I found it. But this time, with a clear purpose in mind. I understood what it was meant for in my life. I understood that it is a calling, a ministry, not one to be taken lightly. I understood that I’m supposed to use it to encourage and teach the children of God and anyone else who cared to listen (or read). Just like parables, God would use it to heal the broken-hearted and restore hope to the disheartened. When I finally accepted this quest (if I would call it that!), a joy that I had never known before, filled my heart and my spirit. And it has never left me since.
Despite bumpy roads and difficult turns that could be faith-sapping, God has been faithful in leading me and preparing me. It’s clear that there is no turning back for me. And to add to the testimony of Christian Fiction, I have experienced firsthand its powerful effect, even in very recent times. God has used it to provide answers that I’ve prayed and waited for, and even to heal some of my brokenness. This happened even with the most recent books some authors/publishers offered to me to review. It’s so amazing how they came at just the right time!
Hear me now, children of God: for the times when you’re dealing with issues that you feel you can’t talk to anyone about except God, He can/may use fiction to teach you and heal you, just as Jesus did with parables, and is still doing today. In fact, records have it that Jesus taught more in parables than in straight language. For those of us whom God has called to use words as our tools, this is no different and shouldn’t come as a surprise. A servant after all, is never greater than his master. If Jesus is our Master, then we as good servants can only follow in His footsteps.

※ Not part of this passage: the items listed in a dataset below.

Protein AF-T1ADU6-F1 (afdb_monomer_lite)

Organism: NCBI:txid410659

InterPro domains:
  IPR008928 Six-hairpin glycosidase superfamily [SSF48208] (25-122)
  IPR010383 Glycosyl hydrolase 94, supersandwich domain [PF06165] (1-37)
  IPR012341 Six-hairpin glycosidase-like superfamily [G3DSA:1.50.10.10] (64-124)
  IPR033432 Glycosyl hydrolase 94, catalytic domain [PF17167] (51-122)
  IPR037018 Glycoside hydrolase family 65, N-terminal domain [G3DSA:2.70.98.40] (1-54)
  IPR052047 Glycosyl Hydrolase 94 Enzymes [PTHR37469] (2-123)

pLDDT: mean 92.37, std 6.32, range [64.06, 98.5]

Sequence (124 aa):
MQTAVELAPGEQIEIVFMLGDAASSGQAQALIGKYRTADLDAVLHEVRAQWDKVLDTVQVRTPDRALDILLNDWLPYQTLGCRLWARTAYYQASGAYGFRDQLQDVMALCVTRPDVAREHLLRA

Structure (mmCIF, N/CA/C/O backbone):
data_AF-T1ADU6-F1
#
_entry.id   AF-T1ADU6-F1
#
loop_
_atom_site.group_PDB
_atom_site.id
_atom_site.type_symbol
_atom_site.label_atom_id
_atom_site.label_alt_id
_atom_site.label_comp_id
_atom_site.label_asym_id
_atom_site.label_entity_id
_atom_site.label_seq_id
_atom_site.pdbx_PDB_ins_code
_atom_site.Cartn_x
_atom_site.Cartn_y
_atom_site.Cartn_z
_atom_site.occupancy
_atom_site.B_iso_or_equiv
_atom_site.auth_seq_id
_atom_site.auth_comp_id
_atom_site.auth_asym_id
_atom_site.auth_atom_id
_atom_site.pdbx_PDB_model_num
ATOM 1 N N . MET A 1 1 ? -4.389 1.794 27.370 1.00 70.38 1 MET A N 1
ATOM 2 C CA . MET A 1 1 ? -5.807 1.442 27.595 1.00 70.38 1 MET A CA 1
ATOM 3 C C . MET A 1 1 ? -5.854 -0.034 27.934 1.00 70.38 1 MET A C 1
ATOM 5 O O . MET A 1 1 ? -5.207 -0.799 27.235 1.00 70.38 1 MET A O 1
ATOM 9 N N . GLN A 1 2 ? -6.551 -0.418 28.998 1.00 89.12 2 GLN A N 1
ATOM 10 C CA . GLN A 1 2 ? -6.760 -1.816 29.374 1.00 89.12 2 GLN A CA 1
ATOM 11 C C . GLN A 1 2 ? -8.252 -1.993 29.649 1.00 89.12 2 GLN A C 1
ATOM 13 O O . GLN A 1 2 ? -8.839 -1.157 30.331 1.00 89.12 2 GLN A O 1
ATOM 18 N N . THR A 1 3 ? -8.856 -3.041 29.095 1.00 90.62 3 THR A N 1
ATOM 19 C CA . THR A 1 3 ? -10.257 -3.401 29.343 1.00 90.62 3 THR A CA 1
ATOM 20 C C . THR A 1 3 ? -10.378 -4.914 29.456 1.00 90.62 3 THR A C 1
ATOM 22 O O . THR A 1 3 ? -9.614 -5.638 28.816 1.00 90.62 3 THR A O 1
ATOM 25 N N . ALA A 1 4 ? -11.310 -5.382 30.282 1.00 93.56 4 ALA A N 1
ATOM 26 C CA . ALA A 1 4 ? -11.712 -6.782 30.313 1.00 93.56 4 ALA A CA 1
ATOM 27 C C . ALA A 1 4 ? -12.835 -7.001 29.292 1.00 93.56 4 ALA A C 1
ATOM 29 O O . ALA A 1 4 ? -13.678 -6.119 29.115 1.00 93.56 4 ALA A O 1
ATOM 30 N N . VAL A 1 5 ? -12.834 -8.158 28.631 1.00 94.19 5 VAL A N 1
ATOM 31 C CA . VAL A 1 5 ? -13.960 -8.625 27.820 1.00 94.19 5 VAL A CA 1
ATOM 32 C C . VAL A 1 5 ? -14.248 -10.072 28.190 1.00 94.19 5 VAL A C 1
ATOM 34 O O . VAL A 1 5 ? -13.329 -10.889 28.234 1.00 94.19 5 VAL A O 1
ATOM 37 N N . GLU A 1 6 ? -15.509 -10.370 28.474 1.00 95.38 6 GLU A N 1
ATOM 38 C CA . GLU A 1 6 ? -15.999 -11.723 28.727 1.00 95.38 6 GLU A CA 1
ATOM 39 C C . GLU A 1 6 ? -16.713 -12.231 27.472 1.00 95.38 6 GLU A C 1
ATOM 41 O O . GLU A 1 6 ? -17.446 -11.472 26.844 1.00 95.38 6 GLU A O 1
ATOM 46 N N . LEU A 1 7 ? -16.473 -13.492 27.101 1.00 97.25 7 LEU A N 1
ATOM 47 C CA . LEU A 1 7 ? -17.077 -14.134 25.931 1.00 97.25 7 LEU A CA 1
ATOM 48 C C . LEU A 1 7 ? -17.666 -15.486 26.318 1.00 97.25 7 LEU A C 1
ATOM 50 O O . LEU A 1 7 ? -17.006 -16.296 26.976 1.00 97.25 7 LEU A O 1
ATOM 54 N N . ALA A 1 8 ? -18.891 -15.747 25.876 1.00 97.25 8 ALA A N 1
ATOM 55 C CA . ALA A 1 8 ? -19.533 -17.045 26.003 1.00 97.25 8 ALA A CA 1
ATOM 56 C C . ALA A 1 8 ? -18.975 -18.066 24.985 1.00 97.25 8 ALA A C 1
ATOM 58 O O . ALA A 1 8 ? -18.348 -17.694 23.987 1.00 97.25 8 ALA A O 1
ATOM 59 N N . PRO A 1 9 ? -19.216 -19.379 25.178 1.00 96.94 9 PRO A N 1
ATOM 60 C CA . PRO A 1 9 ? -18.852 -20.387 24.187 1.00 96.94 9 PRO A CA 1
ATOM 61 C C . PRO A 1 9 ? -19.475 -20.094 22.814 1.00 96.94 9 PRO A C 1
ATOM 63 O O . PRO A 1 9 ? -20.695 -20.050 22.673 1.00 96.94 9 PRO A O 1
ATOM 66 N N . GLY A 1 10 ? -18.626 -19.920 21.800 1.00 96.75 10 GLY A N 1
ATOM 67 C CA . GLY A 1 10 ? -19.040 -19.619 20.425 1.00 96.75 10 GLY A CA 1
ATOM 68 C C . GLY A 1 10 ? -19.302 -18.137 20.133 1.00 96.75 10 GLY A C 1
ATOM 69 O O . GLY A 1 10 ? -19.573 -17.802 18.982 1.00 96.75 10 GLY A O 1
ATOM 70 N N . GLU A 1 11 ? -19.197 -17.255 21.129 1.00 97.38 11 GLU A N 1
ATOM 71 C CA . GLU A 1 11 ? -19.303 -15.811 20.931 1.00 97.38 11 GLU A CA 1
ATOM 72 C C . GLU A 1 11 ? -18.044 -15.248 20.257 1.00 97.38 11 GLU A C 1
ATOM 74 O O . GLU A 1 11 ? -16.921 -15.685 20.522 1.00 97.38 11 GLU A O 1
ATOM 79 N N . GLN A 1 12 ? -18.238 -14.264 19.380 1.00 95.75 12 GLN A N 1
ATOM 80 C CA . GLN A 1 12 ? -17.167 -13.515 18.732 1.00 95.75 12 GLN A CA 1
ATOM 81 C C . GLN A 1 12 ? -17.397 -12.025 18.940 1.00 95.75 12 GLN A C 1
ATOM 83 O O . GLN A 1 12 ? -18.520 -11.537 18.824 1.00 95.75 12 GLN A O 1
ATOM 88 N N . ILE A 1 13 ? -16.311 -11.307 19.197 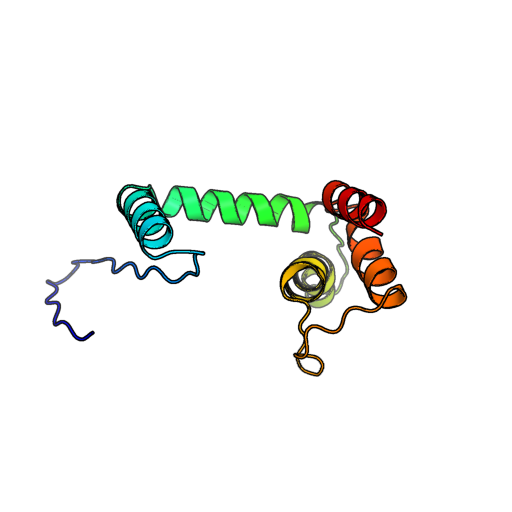1.00 94.69 13 ILE A N 1
ATOM 89 C CA . ILE A 1 13 ? -16.288 -9.848 19.205 1.00 94.69 13 ILE A CA 1
ATOM 90 C C . ILE A 1 13 ? -15.207 -9.353 18.258 1.00 94.69 13 ILE A C 1
ATOM 92 O O . ILE A 1 13 ? -14.197 -10.022 18.036 1.00 94.69 13 ILE A O 1
ATOM 96 N N . GLU A 1 14 ? -15.390 -8.137 17.770 1.00 92.25 14 GLU A N 1
ATOM 97 C CA . GLU A 1 14 ? -14.379 -7.407 17.027 1.00 92.25 14 GLU A CA 1
ATOM 98 C C . GLU A 1 14 ? -13.994 -6.147 17.804 1.00 92.25 14 GLU A C 1
ATOM 100 O O . GLU A 1 14 ? -14.851 -5.418 18.308 1.00 92.25 14 GLU A O 1
ATOM 105 N N . ILE A 1 15 ? -12.690 -5.889 17.914 1.00 91.69 15 ILE A N 1
ATOM 106 C CA . ILE A 1 15 ? -12.162 -4.663 18.512 1.00 91.69 15 ILE A CA 1
ATOM 107 C C . ILE A 1 15 ? -11.371 -3.922 17.443 1.00 91.69 15 ILE A C 1
ATOM 109 O O . ILE A 1 15 ? -10.313 -4.378 17.009 1.00 91.69 15 ILE A O 1
ATOM 113 N N . VAL A 1 16 ? -11.860 -2.744 17.065 1.00 91.56 16 VAL A N 1
ATOM 114 C CA . VAL A 1 16 ? -11.233 -1.905 16.044 1.00 91.56 16 VAL A CA 1
ATOM 115 C C . VAL A 1 16 ? -10.412 -0.799 16.699 1.00 91.56 16 VAL A C 1
ATOM 117 O O . VAL A 1 16 ? -10.930 0.025 17.456 1.00 91.56 16 VAL A O 1
ATOM 120 N N . PHE A 1 17 ? -9.127 -0.742 16.351 1.00 91.56 17 PHE A N 1
ATOM 121 C CA . PHE A 1 17 ? -8.230 0.349 16.723 1.00 91.56 17 PHE A CA 1
ATOM 122 C C . PHE A 1 17 ? -7.956 1.238 15.514 1.00 91.56 17 PHE A C 1
ATOM 124 O O . PHE A 1 17 ? -7.582 0.756 14.449 1.00 91.56 17 PHE A O 1
ATOM 131 N N . MET A 1 18 ? -8.107 2.549 15.692 1.00 91.94 18 MET A N 1
ATOM 132 C CA . MET A 1 18 ? -7.779 3.539 14.667 1.00 91.94 18 MET A CA 1
ATOM 133 C C . MET A 1 18 ? -6.474 4.232 15.039 1.00 91.94 18 MET A C 1
ATOM 135 O O . MET A 1 18 ? -6.363 4.816 16.118 1.00 91.94 18 MET A O 1
ATOM 139 N N . LEU A 1 19 ? -5.503 4.177 14.131 1.00 93.94 19 LEU A N 1
ATOM 140 C CA . LEU A 1 19 ? -4.236 4.890 14.224 1.00 93.94 19 LEU A CA 1
ATOM 141 C C . LEU A 1 19 ? -4.073 5.750 12.974 1.00 93.94 19 LEU A C 1
ATOM 143 O O . LEU A 1 19 ? -4.320 5.288 11.863 1.00 93.94 19 LEU A O 1
ATOM 147 N N . GLY A 1 20 ? -3.654 6.996 13.154 1.00 92.38 20 GLY A N 1
ATOM 148 C CA . GLY A 1 20 ? -3.434 7.914 12.049 1.00 92.38 20 GLY A CA 1
ATOM 149 C C . GLY A 1 20 ? -2.831 9.227 12.518 1.00 92.38 20 GLY A C 1
ATOM 150 O O . GLY A 1 20 ? -2.620 9.435 13.712 1.00 92.38 20 GLY A O 1
ATOM 151 N N . ASP A 1 21 ? -2.579 10.099 11.552 1.00 94.62 21 ASP A N 1
ATOM 152 C CA . ASP A 1 21 ? -2.075 11.450 11.755 1.00 94.62 21 ASP A CA 1
ATOM 153 C C . ASP A 1 21 ? -2.994 12.452 11.045 1.00 94.62 21 ASP A C 1
ATOM 155 O O . ASP A 1 21 ? -3.595 12.141 10.012 1.00 94.62 21 ASP A O 1
ATOM 159 N N . ALA A 1 22 ? -3.145 13.640 11.623 1.00 97.00 22 ALA A N 1
ATOM 160 C CA . ALA A 1 22 ? -3.955 14.712 11.060 1.00 97.00 22 ALA A CA 1
ATOM 161 C C . ALA A 1 22 ? -3.416 16.073 11.504 1.00 97.00 22 ALA A C 1
ATOM 163 O O . ALA A 1 22 ? -2.921 16.227 12.618 1.00 97.00 22 ALA A O 1
ATOM 164 N N . ALA A 1 23 ? -3.611 17.103 10.678 1.00 97.56 23 ALA A N 1
ATOM 165 C CA . ALA A 1 23 ? -3.077 18.440 10.946 1.00 97.56 23 ALA A CA 1
ATOM 166 C C . ALA A 1 23 ? -3.702 19.132 12.176 1.00 97.56 23 ALA A C 1
ATOM 168 O O . ALA A 1 23 ? -3.211 20.163 12.630 1.00 97.56 23 ALA A O 1
ATOM 169 N N . SER A 1 24 ? -4.811 18.606 12.708 1.00 98.19 24 SER A N 1
ATOM 170 C CA . SER A 1 24 ? -5.435 19.105 13.934 1.00 98.19 24 SER A CA 1
ATOM 171 C C . SER A 1 24 ? -6.280 18.039 14.629 1.00 98.19 24 SER A C 1
ATOM 173 O O . SER A 1 24 ? -6.784 17.108 13.997 1.00 98.19 24 SER A O 1
ATOM 175 N N . SER A 1 25 ? -6.526 18.239 15.927 1.00 97.69 25 SER A N 1
ATOM 176 C CA . SER A 1 25 ? -7.429 17.393 16.721 1.00 97.69 25 SER A CA 1
ATOM 177 C C . SER A 1 25 ? -8.845 17.323 16.128 1.00 97.69 25 SER A C 1
ATOM 179 O O . SER A 1 25 ? -9.429 16.245 16.059 1.00 97.69 25 SER A O 1
ATOM 181 N N . GLY A 1 26 ? -9.379 18.439 15.612 1.00 98.25 26 GLY A N 1
ATOM 182 C CA . GLY A 1 26 ? -10.705 18.462 14.983 1.00 98.25 26 GLY A CA 1
ATOM 183 C C . GLY A 1 26 ? -10.782 17.600 13.718 1.00 98.25 26 GLY A C 1
ATOM 184 O O . GLY A 1 26 ? -11.747 16.861 13.531 1.00 98.25 26 GLY A O 1
ATOM 185 N N . GLN A 1 27 ? -9.739 17.622 12.882 1.00 97.88 27 GLN A N 1
ATOM 186 C CA . GLN A 1 27 ? -9.655 16.740 11.711 1.00 97.88 27 GLN A CA 1
ATOM 187 C C . GLN A 1 27 ? -9.493 15.268 12.113 1.00 97.88 27 GLN A C 1
ATOM 189 O O . GLN A 1 27 ? -10.155 14.409 11.532 1.00 97.88 27 GLN A O 1
ATOM 194 N N . ALA A 1 28 ? -8.680 14.974 13.133 1.00 97.31 28 ALA A N 1
ATOM 195 C CA . ALA A 1 28 ? -8.543 13.619 13.666 1.00 97.31 28 ALA A CA 1
ATOM 196 C C . ALA A 1 28 ? -9.890 13.076 14.176 1.00 97.31 28 ALA A C 1
ATOM 198 O O . ALA A 1 28 ? -10.284 11.964 13.833 1.00 97.31 28 ALA A O 1
ATOM 199 N N . GLN A 1 29 ? -10.638 13.879 14.938 1.00 96.31 29 GLN A N 1
ATOM 200 C CA . GLN A 1 29 ? -11.968 13.512 15.433 1.00 96.31 29 GLN A CA 1
ATOM 201 C C . GLN A 1 29 ? -12.969 13.287 14.296 1.00 96.31 29 GLN A C 1
ATOM 203 O O . GLN A 1 29 ? -13.738 12.329 14.353 1.00 96.31 29 GLN A O 1
ATOM 208 N N . ALA A 1 30 ? -12.935 14.115 13.248 1.00 96.75 30 ALA A N 1
ATOM 209 C CA . ALA A 1 30 ? -13.779 13.929 12.070 1.00 96.75 30 ALA A CA 1
ATOM 210 C C . ALA A 1 30 ? -13.464 12.612 11.335 1.00 96.75 30 ALA A C 1
ATOM 212 O O . ALA A 1 30 ? -14.387 11.888 10.962 1.00 96.75 30 ALA A O 1
ATOM 213 N N . LEU A 1 31 ? -12.180 12.262 11.177 1.00 96.56 31 LEU A N 1
ATOM 214 C CA . LEU A 1 31 ? -11.760 10.985 10.588 1.00 96.56 31 LEU A CA 1
ATOM 215 C C . LEU A 1 31 ? -12.209 9.791 11.438 1.00 96.56 31 LEU A C 1
ATOM 217 O O . LEU A 1 31 ? -12.773 8.840 10.900 1.00 96.56 31 LEU A O 1
ATOM 221 N N . ILE A 1 32 ? -12.023 9.858 12.760 1.00 95.81 32 ILE A N 1
ATOM 222 C CA . ILE A 1 32 ? -12.499 8.823 13.689 1.00 95.81 32 ILE A CA 1
ATOM 223 C C . ILE A 1 32 ? -14.021 8.673 13.579 1.00 95.81 32 ILE A C 1
ATOM 225 O O . ILE A 1 32 ? -14.520 7.556 13.473 1.00 95.81 32 ILE A O 1
ATOM 229 N N . GLY A 1 33 ? -14.762 9.784 13.573 1.00 95.81 33 GLY A N 1
ATOM 230 C CA . GLY A 1 33 ? -16.216 9.784 13.418 1.00 95.81 33 GLY A CA 1
ATOM 231 C C . GLY A 1 33 ? -16.658 9.114 12.118 1.00 95.81 33 GLY A C 1
ATOM 232 O O . GLY A 1 33 ? -17.512 8.233 12.155 1.00 95.81 33 GLY A O 1
ATOM 233 N N . LYS A 1 34 ? -16.016 9.462 10.993 1.00 95.56 34 LYS A N 1
ATOM 234 C CA . LYS A 1 34 ? -16.274 8.862 9.676 1.00 95.56 34 LYS A CA 1
ATOM 235 C C . LYS A 1 34 ? -16.097 7.342 9.696 1.00 95.56 34 LYS A C 1
ATOM 237 O O . LYS A 1 34 ? -16.985 6.625 9.247 1.00 95.56 34 LYS A O 1
ATOM 242 N N . TYR A 1 35 ? -14.956 6.848 10.182 1.00 95.75 35 TYR A N 1
ATOM 243 C CA . TYR A 1 35 ? -14.647 5.415 10.116 1.00 95.75 35 TYR A CA 1
ATOM 244 C C . TYR A 1 35 ? -15.362 4.586 11.186 1.00 95.75 35 TYR A C 1
ATOM 246 O O . TYR A 1 35 ? -15.519 3.387 11.003 1.00 95.75 35 TYR A O 1
ATOM 254 N N . ARG A 1 36 ? -15.855 5.197 12.272 1.00 95.00 36 ARG A N 1
ATOM 255 C CA . ARG A 1 36 ? -16.689 4.497 13.266 1.00 95.00 36 ARG A CA 1
ATOM 256 C C . ARG A 1 36 ? -18.054 4.085 12.729 1.00 95.00 36 ARG A C 1
ATOM 258 O O . ARG A 1 36 ? -18.644 3.158 13.265 1.00 95.00 36 ARG A O 1
ATOM 265 N N . THR A 1 37 ? -18.566 4.793 11.727 1.00 95.38 37 THR A N 1
ATOM 266 C CA . THR A 1 37 ? -19.858 4.488 11.099 1.00 95.38 37 THR A CA 1
ATOM 267 C C . THR A 1 37 ? -19.700 3.898 9.702 1.00 95.38 37 THR A C 1
ATOM 269 O O . THR A 1 37 ? -20.692 3.736 8.998 1.00 95.38 37 THR A O 1
ATOM 272 N N . ALA A 1 38 ? -18.464 3.653 9.264 1.00 96.31 38 ALA A N 1
ATOM 273 C CA . ALA A 1 38 ? -18.184 3.047 7.974 1.00 96.31 38 ALA A CA 1
ATOM 274 C C . ALA A 1 38 ? -18.289 1.521 8.058 1.00 96.31 38 ALA A C 1
ATOM 276 O O . ALA A 1 38 ? -18.037 0.926 9.103 1.00 96.31 38 ALA A O 1
ATOM 277 N N . ASP A 1 39 ? -18.595 0.901 6.923 1.00 96.94 39 ASP A N 1
ATOM 278 C CA . ASP A 1 39 ? -18.375 -0.525 6.717 1.00 96.94 39 ASP A CA 1
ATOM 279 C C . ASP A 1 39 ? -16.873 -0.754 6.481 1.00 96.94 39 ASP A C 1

Readers, God bless you for choosing Christian Fiction and receiving the Truth that comes with it. And writers, as long as your work is in keeping with the standards of Scripture, God bless you even more for choosing to pour out of your hearts the truth that God has stored there. By your work, He is using you to reach the lost and the broken. And you are more blessed for this because it is better to give than to receive. Amen!